5. Make a ring-around
For this exercise I’m going to assume that you are using a film (and developer) with some regularity, and that you have a pretty well-established development regime.
You will need to shoot three rolls of film. Firstly, shoot your typical subjects at ‘box speed’ (i.e. the ISO as stated on the film box). For example, if you are shooting HP5+, you would go with 400. It does help to have one or two test subjects (e.g. a given room with consistent lighting) that will provide a reference point across the films.
Next, you shoot more of your typical subjects (re-do that test subject too) but this time at a stop under and a stop over that box speed. You might simply want to change the ISO on your camera, so that you can simply get on with shooting.
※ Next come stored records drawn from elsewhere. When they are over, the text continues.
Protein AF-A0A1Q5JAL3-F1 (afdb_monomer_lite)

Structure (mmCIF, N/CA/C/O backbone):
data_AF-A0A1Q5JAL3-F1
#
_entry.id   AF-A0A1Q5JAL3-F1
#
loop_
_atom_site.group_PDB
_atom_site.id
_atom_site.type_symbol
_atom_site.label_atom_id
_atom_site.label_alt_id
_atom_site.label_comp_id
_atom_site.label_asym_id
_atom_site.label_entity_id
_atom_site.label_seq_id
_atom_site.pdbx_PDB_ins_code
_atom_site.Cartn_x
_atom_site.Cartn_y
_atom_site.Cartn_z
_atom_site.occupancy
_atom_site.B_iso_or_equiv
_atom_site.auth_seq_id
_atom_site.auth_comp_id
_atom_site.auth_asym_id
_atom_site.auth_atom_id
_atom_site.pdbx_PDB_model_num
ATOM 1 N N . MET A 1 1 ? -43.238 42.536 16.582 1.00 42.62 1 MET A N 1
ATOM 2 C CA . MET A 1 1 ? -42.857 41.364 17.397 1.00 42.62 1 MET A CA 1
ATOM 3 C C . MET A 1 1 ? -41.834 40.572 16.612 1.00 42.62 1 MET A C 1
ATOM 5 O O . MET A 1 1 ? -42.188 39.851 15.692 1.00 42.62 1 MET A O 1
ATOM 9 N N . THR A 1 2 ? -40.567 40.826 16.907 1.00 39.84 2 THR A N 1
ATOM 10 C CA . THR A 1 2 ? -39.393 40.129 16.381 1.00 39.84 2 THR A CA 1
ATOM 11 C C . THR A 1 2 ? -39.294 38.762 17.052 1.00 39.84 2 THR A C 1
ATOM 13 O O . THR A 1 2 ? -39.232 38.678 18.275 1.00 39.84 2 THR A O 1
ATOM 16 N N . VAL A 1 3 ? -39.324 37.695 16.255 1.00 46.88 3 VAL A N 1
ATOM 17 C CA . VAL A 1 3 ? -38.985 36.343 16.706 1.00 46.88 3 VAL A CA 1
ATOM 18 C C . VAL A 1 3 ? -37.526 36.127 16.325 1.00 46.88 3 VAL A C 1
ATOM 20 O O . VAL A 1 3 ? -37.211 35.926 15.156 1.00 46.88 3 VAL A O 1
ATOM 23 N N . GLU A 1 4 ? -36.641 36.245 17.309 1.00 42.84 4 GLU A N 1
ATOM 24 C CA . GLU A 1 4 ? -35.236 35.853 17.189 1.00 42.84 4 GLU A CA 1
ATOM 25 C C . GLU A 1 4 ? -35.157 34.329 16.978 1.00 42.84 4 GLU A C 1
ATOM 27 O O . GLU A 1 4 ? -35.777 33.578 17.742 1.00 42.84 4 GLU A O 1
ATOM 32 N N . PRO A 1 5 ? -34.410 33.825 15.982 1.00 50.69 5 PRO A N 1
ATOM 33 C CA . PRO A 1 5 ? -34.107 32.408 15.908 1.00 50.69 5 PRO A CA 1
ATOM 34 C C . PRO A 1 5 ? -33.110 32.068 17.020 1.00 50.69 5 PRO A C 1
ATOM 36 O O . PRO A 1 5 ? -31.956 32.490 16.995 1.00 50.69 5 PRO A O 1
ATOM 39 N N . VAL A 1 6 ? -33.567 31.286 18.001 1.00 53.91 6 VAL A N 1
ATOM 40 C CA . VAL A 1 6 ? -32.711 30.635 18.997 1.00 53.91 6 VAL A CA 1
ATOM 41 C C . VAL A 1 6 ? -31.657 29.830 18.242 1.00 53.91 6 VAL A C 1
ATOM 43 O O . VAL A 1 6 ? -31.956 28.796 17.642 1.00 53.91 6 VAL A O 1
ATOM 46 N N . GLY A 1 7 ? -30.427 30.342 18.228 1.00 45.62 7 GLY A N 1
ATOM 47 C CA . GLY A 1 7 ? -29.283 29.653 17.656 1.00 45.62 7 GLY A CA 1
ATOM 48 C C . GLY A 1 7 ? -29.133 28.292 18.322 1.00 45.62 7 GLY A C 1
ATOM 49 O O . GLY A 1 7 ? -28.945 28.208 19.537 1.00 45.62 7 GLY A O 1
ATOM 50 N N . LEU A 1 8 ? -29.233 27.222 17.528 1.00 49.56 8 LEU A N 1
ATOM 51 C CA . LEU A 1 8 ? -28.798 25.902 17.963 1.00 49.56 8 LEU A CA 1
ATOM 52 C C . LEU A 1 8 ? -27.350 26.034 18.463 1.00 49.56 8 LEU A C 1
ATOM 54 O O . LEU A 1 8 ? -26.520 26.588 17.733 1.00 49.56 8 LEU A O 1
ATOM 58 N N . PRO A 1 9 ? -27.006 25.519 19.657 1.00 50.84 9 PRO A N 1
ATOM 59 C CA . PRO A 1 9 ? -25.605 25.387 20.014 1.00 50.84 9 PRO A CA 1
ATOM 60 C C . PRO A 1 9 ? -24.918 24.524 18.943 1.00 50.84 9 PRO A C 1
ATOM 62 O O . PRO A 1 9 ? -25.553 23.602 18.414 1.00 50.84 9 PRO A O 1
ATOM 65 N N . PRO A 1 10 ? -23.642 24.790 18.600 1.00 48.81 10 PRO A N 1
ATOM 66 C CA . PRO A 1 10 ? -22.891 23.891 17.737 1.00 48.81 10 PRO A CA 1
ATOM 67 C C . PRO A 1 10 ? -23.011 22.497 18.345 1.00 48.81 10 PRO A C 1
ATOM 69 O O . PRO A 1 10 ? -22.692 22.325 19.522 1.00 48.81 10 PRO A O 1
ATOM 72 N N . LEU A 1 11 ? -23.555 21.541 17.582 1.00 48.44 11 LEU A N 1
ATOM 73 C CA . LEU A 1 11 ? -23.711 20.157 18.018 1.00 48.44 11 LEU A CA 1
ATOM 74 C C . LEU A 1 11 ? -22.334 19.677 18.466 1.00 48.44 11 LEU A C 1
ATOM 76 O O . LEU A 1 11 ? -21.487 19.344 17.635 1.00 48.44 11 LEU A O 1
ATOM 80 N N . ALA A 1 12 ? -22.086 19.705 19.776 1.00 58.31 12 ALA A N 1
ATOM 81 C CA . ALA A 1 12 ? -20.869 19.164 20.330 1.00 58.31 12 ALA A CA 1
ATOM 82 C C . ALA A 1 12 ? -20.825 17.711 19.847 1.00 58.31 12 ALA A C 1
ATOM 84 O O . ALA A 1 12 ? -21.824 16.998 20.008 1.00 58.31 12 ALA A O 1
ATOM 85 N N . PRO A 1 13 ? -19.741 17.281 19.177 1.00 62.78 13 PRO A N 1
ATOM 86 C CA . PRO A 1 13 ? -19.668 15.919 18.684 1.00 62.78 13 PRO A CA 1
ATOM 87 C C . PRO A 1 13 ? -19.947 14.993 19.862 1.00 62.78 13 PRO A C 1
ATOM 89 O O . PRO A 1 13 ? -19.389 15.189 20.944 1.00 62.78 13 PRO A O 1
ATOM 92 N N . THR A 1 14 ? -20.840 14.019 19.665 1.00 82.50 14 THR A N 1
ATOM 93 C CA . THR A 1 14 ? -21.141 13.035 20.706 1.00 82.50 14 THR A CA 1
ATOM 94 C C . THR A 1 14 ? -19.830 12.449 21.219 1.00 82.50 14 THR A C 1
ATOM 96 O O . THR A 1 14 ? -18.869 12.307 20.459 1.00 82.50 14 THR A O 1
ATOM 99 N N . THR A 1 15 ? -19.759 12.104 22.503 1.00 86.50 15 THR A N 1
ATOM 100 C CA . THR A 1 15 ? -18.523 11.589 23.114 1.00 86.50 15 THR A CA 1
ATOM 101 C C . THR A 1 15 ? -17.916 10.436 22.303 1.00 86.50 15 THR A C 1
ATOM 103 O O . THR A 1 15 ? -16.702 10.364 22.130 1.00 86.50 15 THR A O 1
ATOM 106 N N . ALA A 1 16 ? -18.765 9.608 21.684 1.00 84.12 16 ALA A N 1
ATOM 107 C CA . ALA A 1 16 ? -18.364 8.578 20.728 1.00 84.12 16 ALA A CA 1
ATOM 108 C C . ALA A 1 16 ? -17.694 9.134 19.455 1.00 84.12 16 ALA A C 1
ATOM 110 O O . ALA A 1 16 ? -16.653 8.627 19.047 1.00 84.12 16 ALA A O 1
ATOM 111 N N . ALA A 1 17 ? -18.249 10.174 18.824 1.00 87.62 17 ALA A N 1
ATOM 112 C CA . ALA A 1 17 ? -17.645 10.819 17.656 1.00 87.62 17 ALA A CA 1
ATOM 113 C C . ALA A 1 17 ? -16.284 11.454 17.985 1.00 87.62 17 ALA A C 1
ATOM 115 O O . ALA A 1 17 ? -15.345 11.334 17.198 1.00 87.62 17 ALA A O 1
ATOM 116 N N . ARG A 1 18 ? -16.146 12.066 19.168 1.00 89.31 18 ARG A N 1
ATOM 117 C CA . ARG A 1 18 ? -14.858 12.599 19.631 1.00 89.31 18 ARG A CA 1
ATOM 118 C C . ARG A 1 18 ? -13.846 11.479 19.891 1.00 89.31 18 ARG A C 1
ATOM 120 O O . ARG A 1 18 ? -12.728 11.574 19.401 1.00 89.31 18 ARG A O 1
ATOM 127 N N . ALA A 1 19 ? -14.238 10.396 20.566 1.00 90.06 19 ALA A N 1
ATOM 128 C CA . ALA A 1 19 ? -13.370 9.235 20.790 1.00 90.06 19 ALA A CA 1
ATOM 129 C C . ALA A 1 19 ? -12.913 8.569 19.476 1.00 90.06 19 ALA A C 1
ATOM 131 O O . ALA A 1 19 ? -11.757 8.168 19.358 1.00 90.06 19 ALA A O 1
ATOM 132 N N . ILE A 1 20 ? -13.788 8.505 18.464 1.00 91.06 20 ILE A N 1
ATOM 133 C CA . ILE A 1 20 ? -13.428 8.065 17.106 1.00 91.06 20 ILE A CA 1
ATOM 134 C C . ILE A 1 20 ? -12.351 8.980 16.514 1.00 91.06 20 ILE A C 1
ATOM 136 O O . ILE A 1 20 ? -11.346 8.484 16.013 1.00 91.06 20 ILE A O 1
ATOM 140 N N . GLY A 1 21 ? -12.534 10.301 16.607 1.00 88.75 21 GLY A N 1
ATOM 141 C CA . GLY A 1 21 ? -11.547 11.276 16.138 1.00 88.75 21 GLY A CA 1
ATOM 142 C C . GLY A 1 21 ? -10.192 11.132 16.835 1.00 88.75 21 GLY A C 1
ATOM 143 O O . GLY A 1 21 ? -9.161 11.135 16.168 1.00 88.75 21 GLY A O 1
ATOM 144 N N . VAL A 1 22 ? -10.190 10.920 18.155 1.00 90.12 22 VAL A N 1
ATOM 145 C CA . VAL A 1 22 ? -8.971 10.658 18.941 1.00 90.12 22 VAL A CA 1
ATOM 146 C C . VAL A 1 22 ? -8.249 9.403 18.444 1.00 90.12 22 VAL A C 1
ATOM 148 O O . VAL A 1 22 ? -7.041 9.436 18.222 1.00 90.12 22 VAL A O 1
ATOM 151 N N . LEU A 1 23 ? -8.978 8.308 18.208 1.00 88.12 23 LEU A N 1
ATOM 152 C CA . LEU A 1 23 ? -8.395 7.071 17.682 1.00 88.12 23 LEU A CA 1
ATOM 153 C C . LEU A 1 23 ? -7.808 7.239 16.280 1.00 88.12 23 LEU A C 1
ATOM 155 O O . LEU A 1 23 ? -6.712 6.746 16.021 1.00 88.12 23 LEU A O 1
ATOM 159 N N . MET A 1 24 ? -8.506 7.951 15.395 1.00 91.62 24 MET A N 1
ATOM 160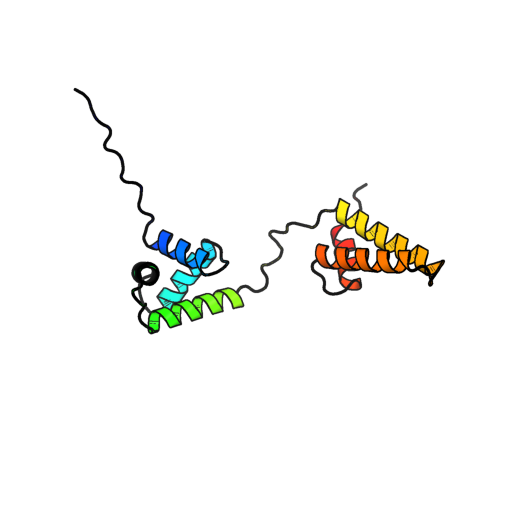 C CA . MET A 1 24 ? -8.027 8.228 14.038 1.00 91.62 24 MET A CA 1
ATOM 161 C C . MET A 1 24 ? -6.804 9.154 14.024 1.00 91.62 24 MET A C 1
ATOM 163 O O . MET A 1 24 ? -5.955 9.033 13.147 1.00 91.62 24 MET A O 1
ATOM 167 N N . ALA A 1 25 ? -6.690 10.063 14.994 1.00 88.12 25 ALA A N 1
ATOM 168 C CA . ALA A 1 25 ? -5.507 10.905 15.151 1.00 88.12 25 ALA A CA 1
ATOM 169 C C . ALA A 1 25 ? -4.302 10.114 15.688 1.00 88.12 25 ALA A C 1
ATOM 171 O O . ALA A 1 25 ? -3.170 10.360 15.281 1.00 88.12 25 ALA A O 1
ATOM 172 N N . ALA A 1 26 ? -4.537 9.155 16.589 1.00 84.12 26 ALA A N 1
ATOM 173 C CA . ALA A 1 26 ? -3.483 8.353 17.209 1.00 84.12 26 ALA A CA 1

Therefore, in my 400 speed example, I would shoot some frames at 800 and some at 200. It takes some discipline, but it’s really worth making note of all your exposures as you do this exercise.
When the films are finished you then develop them in the following way. For the first you follow the manufacturer’s guidelines for the developer in question. Opening up my box of HP5+ I find a handy chart which will tell me the time with the developer I'm using. For the next film you add 20 percent to the development time, so as to ‘over-develop’ the film. You may have guessed that for the remaining film you are going to reduce the original manufacturer’s time by 20 percent. This will give you ‘under-development’.
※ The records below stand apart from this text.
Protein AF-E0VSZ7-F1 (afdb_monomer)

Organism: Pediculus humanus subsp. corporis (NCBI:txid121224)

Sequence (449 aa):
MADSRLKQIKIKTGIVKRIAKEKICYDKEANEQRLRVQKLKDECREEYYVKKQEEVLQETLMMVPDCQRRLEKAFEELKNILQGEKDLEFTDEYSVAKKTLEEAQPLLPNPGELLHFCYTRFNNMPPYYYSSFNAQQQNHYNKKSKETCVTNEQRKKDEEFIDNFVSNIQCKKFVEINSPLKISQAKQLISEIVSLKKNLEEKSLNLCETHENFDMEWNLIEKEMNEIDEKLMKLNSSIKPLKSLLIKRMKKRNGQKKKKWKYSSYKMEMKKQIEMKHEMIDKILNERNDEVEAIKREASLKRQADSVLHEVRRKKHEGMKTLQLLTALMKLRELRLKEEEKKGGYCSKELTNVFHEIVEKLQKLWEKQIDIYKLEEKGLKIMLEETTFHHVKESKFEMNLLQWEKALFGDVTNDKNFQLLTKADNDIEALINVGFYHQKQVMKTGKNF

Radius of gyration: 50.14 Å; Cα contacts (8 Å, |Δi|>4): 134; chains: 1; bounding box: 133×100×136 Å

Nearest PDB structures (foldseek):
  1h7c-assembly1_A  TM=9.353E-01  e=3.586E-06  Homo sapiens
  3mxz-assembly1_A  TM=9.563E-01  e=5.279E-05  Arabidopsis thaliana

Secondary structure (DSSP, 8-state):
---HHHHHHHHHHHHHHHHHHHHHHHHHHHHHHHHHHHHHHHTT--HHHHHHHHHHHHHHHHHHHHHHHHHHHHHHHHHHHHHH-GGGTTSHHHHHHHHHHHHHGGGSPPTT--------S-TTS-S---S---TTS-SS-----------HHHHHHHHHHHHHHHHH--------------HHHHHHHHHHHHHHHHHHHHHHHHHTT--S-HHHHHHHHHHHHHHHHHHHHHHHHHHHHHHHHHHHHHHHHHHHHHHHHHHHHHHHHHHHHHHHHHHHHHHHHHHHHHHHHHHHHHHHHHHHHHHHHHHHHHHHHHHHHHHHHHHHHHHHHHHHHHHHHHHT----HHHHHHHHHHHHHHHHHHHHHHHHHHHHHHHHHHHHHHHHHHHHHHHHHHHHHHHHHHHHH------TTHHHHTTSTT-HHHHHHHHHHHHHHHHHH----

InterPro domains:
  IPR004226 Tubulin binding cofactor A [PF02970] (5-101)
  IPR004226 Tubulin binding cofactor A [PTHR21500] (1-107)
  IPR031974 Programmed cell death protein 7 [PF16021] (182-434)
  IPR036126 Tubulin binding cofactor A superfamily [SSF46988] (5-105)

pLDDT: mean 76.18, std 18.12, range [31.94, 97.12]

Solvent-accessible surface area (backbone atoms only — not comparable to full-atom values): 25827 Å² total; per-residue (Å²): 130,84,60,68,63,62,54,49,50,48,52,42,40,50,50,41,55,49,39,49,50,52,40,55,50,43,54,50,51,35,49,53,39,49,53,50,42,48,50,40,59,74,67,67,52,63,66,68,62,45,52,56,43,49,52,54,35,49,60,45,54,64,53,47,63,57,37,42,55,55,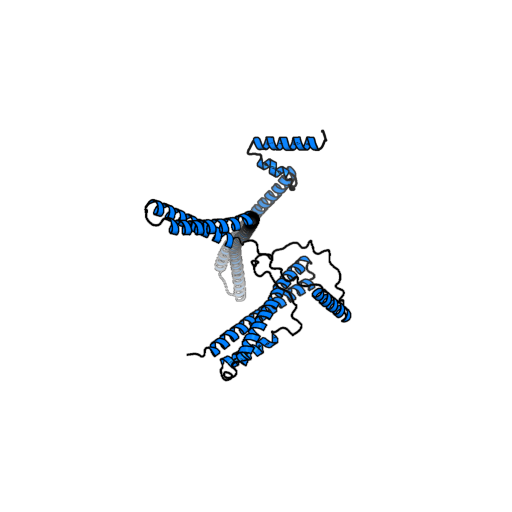35,49,54,41,47,52,52,43,50,53,49,52,70,73,48,59,89,47,60,90,38,70,62,45,50,52,38,52,52,51,48,63,69,44,55,82,68,52,80,59,98,84,68,73,74,82,73,79,85,76,88,70,98,84,65,79,95,82,80,90,74,90,82,68,99,79,82,81,87,83,77,92,66,82,79,71,85,71,82,80,50,72,67,57,55,50,53,51,50,55,47,49,52,51,49,56,66,68,53,69,75,72,74,81,72,84,63,82,71,75,76,47,75,67,56,51,50,49,52,52,53,51,47,54,51,52,51,50,54,49,53,54,48,56,56,54,55,76,74,56,93,88,63,66,72,70,54,51,56,51,50,52,51,54,51,52,52,46,50,54,52,48,51,62,44,60,78,42,44,66,64,47,52,54,51,51,51,53,51,50,52,52,51,52,50,50,50,50,51,51,50,53,51,52,52,50,52,51,51,52,49,50,56,50,49,55,50,48,54,52,50,52,50,54,51,49,53,52,48,52,52,53,51,48,53,50,52,52,54,50,53,50,50,54,52,50,51,54,52,48,51,44,52,48,54,34,49,52,36,51,51,51,46,51,49,51,54,50,51,50,52,51,50,53,50,51,50,56,54,34,53,75,71,72,51,89,76,68,64,64,66,50,50,54,49,51,54,52,51,50,53,50,44,54,52,40,50,53,52,33,51,50,37,53,50,50,52,51,50,56,49,49,55,55,49,49,56,52,48,51,55,52,48,53,54,50,49,53,54,50,49,55,50,48,47,37,70,75,70,42,81,86,70,86,54,73,66,58,67,53,54,76,66,35,82,81,42,76,70,50,52,53,53,53,53,53,52,52,55,56,48,48,71,70,64,77,63,82,128

Mean predicted aligned error: 22.24 Å

Foldseek 3Di:
DPDPLLVVLLVLLVQLVVLLVVLVVLVVVLVVLVVVLVVCVVVVHDPVVSVVSVVVSVVSVVVNLVSQVSNVVSLVVSVVSCVVPVVCCPDPSSVSSVVSSVVCVVVHDDPPPNPPPPPPDDPPDDPPDDDDDDPPPPPPDPDPPDPDPPPPVNVVVVVVVVVVVVVVPPPPPPDPPVDQQDLVNLVVLVVVLVVLVVVLVVLVVVVVVDDPDPPVSVVVSVVSVVVSVVSVVSNVVRVVVSVVVVVVVVVVVVVVVVVVVVVVVVVVVVVVVVVVVVVVVVVVVVVVVVVVVVVVVVVVVVVVLVVVLVVLVVLLVVLVVVLVVLVVVLVVVVVVVVVCVVVVHDDDPVVVVVSVVVSVVVNVVSVVVSVVSVVVSVVSVVVVVVVVVVVVVVVVVVVVVVVVCCVVPNPPPDPPVVVLVVVPPPDPVSVVVVVVVVVVVCVVPPDDD

Structure (mmCIF, N/CA/C/O backbone):
data_AF-E0VSZ7-F1
#
_entry.id   AF-E0VSZ7-F1
#
loop_
_atom_site.group_PDB
_atom_site.id
_atom_site.type_symbol
_atom_site.label_atom_id
_atom_site.label_alt_id
_atom_site.label_comp_id
_atom_site.label_asym_id
_atom_site.label_entity_id
_atom_site.label_seq_id
_atom_site.pdbx_PDB_ins_code
_atom_site.Cartn_x
_atom_site.Cartn_y
_atom_site.Cartn_z
_atom_site.occupancy
_atom_site.B_iso_or_equiv
_atom_site.auth_seq_id
_atom_site.auth_comp_id
_atom_site.auth_asym_id
_atom_site.auth_atom_id
_atom_site.pdbx_PDB_model_num
ATOM 1 N N . MET A 1 1 ? 7.405 -43.051 -23.272 1.00 52.06 1 MET A N 1
ATOM 2 C CA . MET A 1 1 ? 7.717 -41.604 -23.288 1.00 52.06 1 MET A CA 1
ATOM 3 C C . MET A 1 1 ? 6.432 -40.873 -23.624 1.00 52.06 1 MET A C 1
ATOM 5 O O . MET A 1 1 ? 5.774 -41.295 -24.562 1.00 52.06 1 MET A O 1
ATOM 9 N N . ALA A 1 2 ? 6.028 -39.871 -22.839 1.00 62.56 2 ALA A N 1
ATOM 10 C CA . ALA A 1 2 ? 4.842 -39.078 -23.169 1.00 62.56 2 ALA A CA 1
ATOM 11 C C . ALA A 1 2 ? 5.076 -38.330 -24.490 1.00 62.56 2 ALA A C 1
ATOM 13 O O . ALA A 1 2 ? 6.173 -37.803 -24.694 1.00 62.56 2 ALA A O 1
ATOM 14 N N . ASP A 1 3 ? 4.076 -38.310 -25.371 1.00 79.38 3 ASP A N 1
ATOM 15 C CA . ASP A 1 3 ? 4.173 -37.646 -26.671 1.00 79.38 3 ASP A CA 1
ATOM 16 C C . ASP A 1 3 ? 4.483 -36.150 -26.482 1.00 79.38 3 ASP A C 1
ATOM 18 O O . ASP A 1 3 ? 3.818 -35.439 -25.718 1.00 79.38 3 ASP A O 1
ATOM 22 N N . SER A 1 4 ? 5.528 -35.671 -27.162 1.00 86.56 4 SER A N 1
ATOM 23 C CA . SER A 1 4 ? 5.967 -34.272 -27.104 1.00 86.56 4 SER A CA 1
ATOM 24 C C . SER A 1 4 ? 4.844 -33.317 -27.532 1.00 86.56 4 SER A C 1
ATOM 26 O O . SER A 1 4 ? 4.709 -32.228 -26.967 1.00 86.56 4 SER A O 1
ATOM 28 N N . ARG A 1 5 ? 3.990 -33.758 -28.467 1.00 86.00 5 ARG A N 1
ATOM 29 C CA . ARG A 1 5 ? 2.865 -32.985 -29.015 1.00 86.00 5 ARG A CA 1
ATOM 30 C C . ARG A 1 5 ? 1.783 -32.722 -27.968 1.00 86.00 5 ARG A C 1
ATOM 32 O O . ARG A 1 5 ? 1.445 -31.573 -27.686 1.00 86.00 5 ARG A O 1
ATOM 39 N N . LEU A 1 6 ? 1.358 -33.764 -27.247 1.00 85.94 6 LEU A N 1
ATOM 40 C CA . LEU A 1 6 ? 0.392 -33.648 -26.144 1.00 85.94 6 LEU A CA 1
ATOM 41 C C . LEU A 1 6 ? 0.900 -32.732 -25.023 1.00 85.94 6 LEU A C 1
ATOM 43 O O . LEU A 1 6 ? 0.149 -31.927 -24.461 1.00 85.94 6 LEU A O 1
ATOM 47 N N . LYS A 1 7 ? 2.205 -32.783 -24.726 1.00 89.12 7 LYS A N 1
ATOM 48 C CA . LYS A 1 7 ? 2.834 -31.855 -23.776 1.00 89.12 7 LYS A CA 1
ATOM 49 C C . LYS A 1 7 ? 2.738 -30.405 -24.261 1.00 89.12 7 LYS A C 1
ATOM 51 O O . LYS A 1 7 ? 2.456 -29.514 -23.456 1.00 89.12 7 LYS A O 1
ATOM 56 N N . GLN A 1 8 ? 2.946 -30.158 -25.552 1.00 90.06 8 GLN A N 1
ATOM 57 C CA . GLN A 1 8 ? 2.842 -28.831 -26.153 1.00 90.06 8 GLN A CA 1
ATOM 58 C C . GLN A 1 8 ? 1.401 -28.299 -26.130 1.00 90.06 8 GLN A C 1
ATOM 60 O O . GLN A 1 8 ? 1.199 -27.160 -25.691 1.00 90.06 8 GLN A O 1
ATOM 65 N N . ILE A 1 9 ? 0.406 -29.126 -26.481 1.00 91.56 9 ILE A N 1
ATOM 66 C CA . ILE A 1 9 ? -1.025 -28.794 -26.359 1.00 91.56 9 ILE A CA 1
ATOM 67 C C . ILE A 1 9 ? -1.352 -28.401 -24.916 1.00 91.56 9 ILE A C 1
ATOM 69 O O . ILE A 1 9 ? -1.923 -27.335 -24.675 1.00 91.56 9 ILE A O 1
ATOM 73 N N . LYS A 1 10 ? -0.931 -29.199 -23.929 1.00 92.62 10 LYS A N 1
ATOM 74 C CA . LYS A 1 10 ? -1.194 -28.929 -22.507 1.00 92.62 10 LYS A CA 1
ATOM 75 C C . LYS A 1 10 ? -0.576 -27.611 -22.032 1.00 92.62 10 LYS A C 1
ATOM 77 O O . LYS A 1 10 ? -1.220 -26.854 -21.301 1.00 92.62 10 LYS A O 1
ATOM 82 N N . ILE A 1 11 ? 0.651 -27.303 -22.459 1.00 93.50 11 ILE A N 1
ATOM 83 C CA . ILE A 1 11 ? 1.328 -26.040 -22.124 1.00 93.50 11 ILE A CA 1
ATOM 84 C C . ILE A 1 11 ? 0.568 -24.849 -22.714 1.00 93.50 11 ILE A C 1
ATOM 86 O O . ILE A 1 11 ? 0.280 -23.892 -21.991 1.00 93.50 11 ILE A O 1
ATOM 90 N N . LYS A 1 12 ? 0.219 -24.908 -24.003 1.00 93.50 12 LYS A N 1
ATOM 91 C CA . LYS A 1 12 ? -0.475 -23.823 -24.714 1.00 93.50 12 LYS A CA 1
ATOM 92 C C . LYS A 1 12 ? -1.896 -23.615 -24.190 1.00 93.50 12 LYS A C 1
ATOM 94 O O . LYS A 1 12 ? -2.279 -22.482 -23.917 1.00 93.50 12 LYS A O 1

When you are done developing you make a contact print of the results, in your usual manner. In the following image you can see just such a contact print, here showing the ‘normal’ development, and what is labelled +1 and -1, meaning our +20 and -20 percent. I have asked you to do a lot of hard work so far, but already you have a lot of really interesting information. Do you prefer the manufacturer’s development time, or the over- or under-developed version?